REQUIRED WORK = Find each line below where the word "synthetic" occurs, and copy it.

Data excerpts
+-------+

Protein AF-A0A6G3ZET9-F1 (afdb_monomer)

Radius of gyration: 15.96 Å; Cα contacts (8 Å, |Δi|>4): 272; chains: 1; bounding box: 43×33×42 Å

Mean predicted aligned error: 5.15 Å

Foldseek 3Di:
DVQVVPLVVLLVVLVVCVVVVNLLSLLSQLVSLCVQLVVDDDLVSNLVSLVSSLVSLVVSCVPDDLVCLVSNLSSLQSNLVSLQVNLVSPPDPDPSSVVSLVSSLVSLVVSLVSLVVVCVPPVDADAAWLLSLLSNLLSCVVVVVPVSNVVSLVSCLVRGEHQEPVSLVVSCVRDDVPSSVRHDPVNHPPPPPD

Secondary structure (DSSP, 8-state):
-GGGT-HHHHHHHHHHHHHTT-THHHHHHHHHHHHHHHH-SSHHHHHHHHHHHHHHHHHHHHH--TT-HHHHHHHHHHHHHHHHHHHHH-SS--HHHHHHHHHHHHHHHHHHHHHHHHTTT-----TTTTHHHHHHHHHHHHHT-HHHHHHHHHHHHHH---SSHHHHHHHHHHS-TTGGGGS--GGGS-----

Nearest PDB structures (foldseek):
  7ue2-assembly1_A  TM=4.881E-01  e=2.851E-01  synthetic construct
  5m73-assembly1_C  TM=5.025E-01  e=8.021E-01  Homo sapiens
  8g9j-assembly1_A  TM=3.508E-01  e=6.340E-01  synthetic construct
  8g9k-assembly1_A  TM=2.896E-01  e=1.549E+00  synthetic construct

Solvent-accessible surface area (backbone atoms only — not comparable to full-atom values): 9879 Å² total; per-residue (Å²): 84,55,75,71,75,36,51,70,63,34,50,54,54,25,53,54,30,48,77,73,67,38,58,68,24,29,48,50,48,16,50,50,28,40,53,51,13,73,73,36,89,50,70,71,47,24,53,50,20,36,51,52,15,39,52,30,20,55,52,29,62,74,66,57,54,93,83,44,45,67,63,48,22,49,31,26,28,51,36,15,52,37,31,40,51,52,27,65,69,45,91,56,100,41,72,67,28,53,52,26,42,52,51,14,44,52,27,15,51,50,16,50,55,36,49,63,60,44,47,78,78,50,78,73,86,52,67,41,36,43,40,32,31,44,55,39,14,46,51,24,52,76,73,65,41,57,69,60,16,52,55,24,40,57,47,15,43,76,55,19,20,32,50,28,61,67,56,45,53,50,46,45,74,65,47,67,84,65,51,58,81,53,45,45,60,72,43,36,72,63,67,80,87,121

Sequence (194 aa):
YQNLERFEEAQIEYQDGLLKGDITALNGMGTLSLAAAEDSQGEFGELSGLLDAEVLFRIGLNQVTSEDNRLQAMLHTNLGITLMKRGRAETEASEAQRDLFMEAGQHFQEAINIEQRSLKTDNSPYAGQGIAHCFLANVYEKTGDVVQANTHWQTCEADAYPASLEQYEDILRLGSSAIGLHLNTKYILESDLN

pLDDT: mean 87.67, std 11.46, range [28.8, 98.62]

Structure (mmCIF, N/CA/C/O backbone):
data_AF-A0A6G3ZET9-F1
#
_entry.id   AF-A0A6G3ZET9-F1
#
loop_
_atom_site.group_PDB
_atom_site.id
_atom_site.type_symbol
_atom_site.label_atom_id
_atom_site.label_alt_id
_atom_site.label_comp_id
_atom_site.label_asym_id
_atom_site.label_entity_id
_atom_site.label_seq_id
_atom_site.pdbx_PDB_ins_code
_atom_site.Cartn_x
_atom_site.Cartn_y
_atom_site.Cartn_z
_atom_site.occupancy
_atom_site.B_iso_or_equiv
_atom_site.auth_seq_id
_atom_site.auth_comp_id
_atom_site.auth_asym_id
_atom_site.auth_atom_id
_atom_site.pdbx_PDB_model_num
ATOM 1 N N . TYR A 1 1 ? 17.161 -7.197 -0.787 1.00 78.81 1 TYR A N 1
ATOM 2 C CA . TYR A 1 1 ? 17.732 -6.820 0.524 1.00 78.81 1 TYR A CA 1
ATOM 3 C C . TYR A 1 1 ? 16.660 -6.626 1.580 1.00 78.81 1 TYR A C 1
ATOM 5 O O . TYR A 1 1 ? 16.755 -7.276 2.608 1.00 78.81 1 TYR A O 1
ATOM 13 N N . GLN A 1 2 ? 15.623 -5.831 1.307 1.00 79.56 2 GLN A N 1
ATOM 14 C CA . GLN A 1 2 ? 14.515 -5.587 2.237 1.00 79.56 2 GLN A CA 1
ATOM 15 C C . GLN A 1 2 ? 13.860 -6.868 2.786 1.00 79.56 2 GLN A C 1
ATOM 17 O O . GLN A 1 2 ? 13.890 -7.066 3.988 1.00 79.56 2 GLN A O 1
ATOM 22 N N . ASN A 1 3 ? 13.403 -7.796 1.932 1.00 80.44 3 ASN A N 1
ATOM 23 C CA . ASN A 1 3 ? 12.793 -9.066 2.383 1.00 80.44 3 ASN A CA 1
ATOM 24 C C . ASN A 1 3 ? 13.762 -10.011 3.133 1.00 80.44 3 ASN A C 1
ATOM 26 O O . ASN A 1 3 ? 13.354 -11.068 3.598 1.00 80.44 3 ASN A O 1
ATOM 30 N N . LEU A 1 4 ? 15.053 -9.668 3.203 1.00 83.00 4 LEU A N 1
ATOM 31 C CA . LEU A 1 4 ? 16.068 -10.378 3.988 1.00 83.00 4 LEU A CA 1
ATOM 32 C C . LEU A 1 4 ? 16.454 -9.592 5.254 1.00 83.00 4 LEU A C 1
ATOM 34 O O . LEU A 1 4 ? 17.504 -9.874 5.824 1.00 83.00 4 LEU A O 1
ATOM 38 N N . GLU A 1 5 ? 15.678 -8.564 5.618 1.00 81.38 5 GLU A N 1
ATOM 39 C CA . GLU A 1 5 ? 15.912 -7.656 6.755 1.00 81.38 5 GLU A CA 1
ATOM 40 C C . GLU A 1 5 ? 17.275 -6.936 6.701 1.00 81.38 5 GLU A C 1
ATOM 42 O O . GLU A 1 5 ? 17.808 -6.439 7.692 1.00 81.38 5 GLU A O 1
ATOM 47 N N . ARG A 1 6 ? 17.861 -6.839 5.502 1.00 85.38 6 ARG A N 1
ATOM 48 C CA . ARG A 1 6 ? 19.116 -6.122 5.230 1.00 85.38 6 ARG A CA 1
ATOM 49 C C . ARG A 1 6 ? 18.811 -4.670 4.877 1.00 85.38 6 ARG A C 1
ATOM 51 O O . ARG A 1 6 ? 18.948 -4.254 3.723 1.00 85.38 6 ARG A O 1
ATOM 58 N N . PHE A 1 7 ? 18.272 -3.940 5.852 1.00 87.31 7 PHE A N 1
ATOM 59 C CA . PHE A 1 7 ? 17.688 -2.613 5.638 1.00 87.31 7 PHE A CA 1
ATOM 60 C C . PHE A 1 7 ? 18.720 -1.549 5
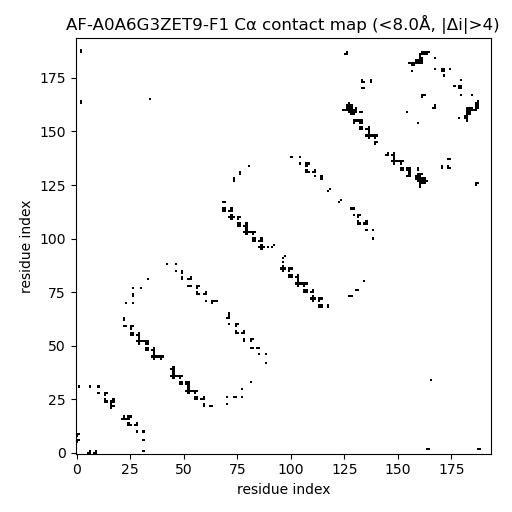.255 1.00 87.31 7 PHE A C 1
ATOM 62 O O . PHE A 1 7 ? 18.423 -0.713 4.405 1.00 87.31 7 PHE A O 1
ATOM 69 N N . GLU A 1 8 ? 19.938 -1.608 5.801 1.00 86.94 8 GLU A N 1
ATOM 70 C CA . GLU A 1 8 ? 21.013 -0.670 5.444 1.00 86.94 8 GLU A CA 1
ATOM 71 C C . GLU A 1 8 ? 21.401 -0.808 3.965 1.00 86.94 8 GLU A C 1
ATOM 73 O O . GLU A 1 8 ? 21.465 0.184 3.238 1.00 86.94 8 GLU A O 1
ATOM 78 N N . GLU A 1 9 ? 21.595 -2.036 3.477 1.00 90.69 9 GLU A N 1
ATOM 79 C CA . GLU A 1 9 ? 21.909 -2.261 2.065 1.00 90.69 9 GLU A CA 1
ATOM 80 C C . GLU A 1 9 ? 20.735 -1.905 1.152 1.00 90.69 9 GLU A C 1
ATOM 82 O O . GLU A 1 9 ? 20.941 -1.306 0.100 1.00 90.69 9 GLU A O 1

+-------+

RESPONSE BELOW =
  7ue2-assembly1_A  TM=4.881E-01  e=2.851E-01  synthetic construct
  8g9j-assembly1_A  TM=3.508E-01  e=6.340E-01  synthetic construct
  8g9k-assembly1_A  TM=2.896E-01  e=1.549E+00  synthetic construct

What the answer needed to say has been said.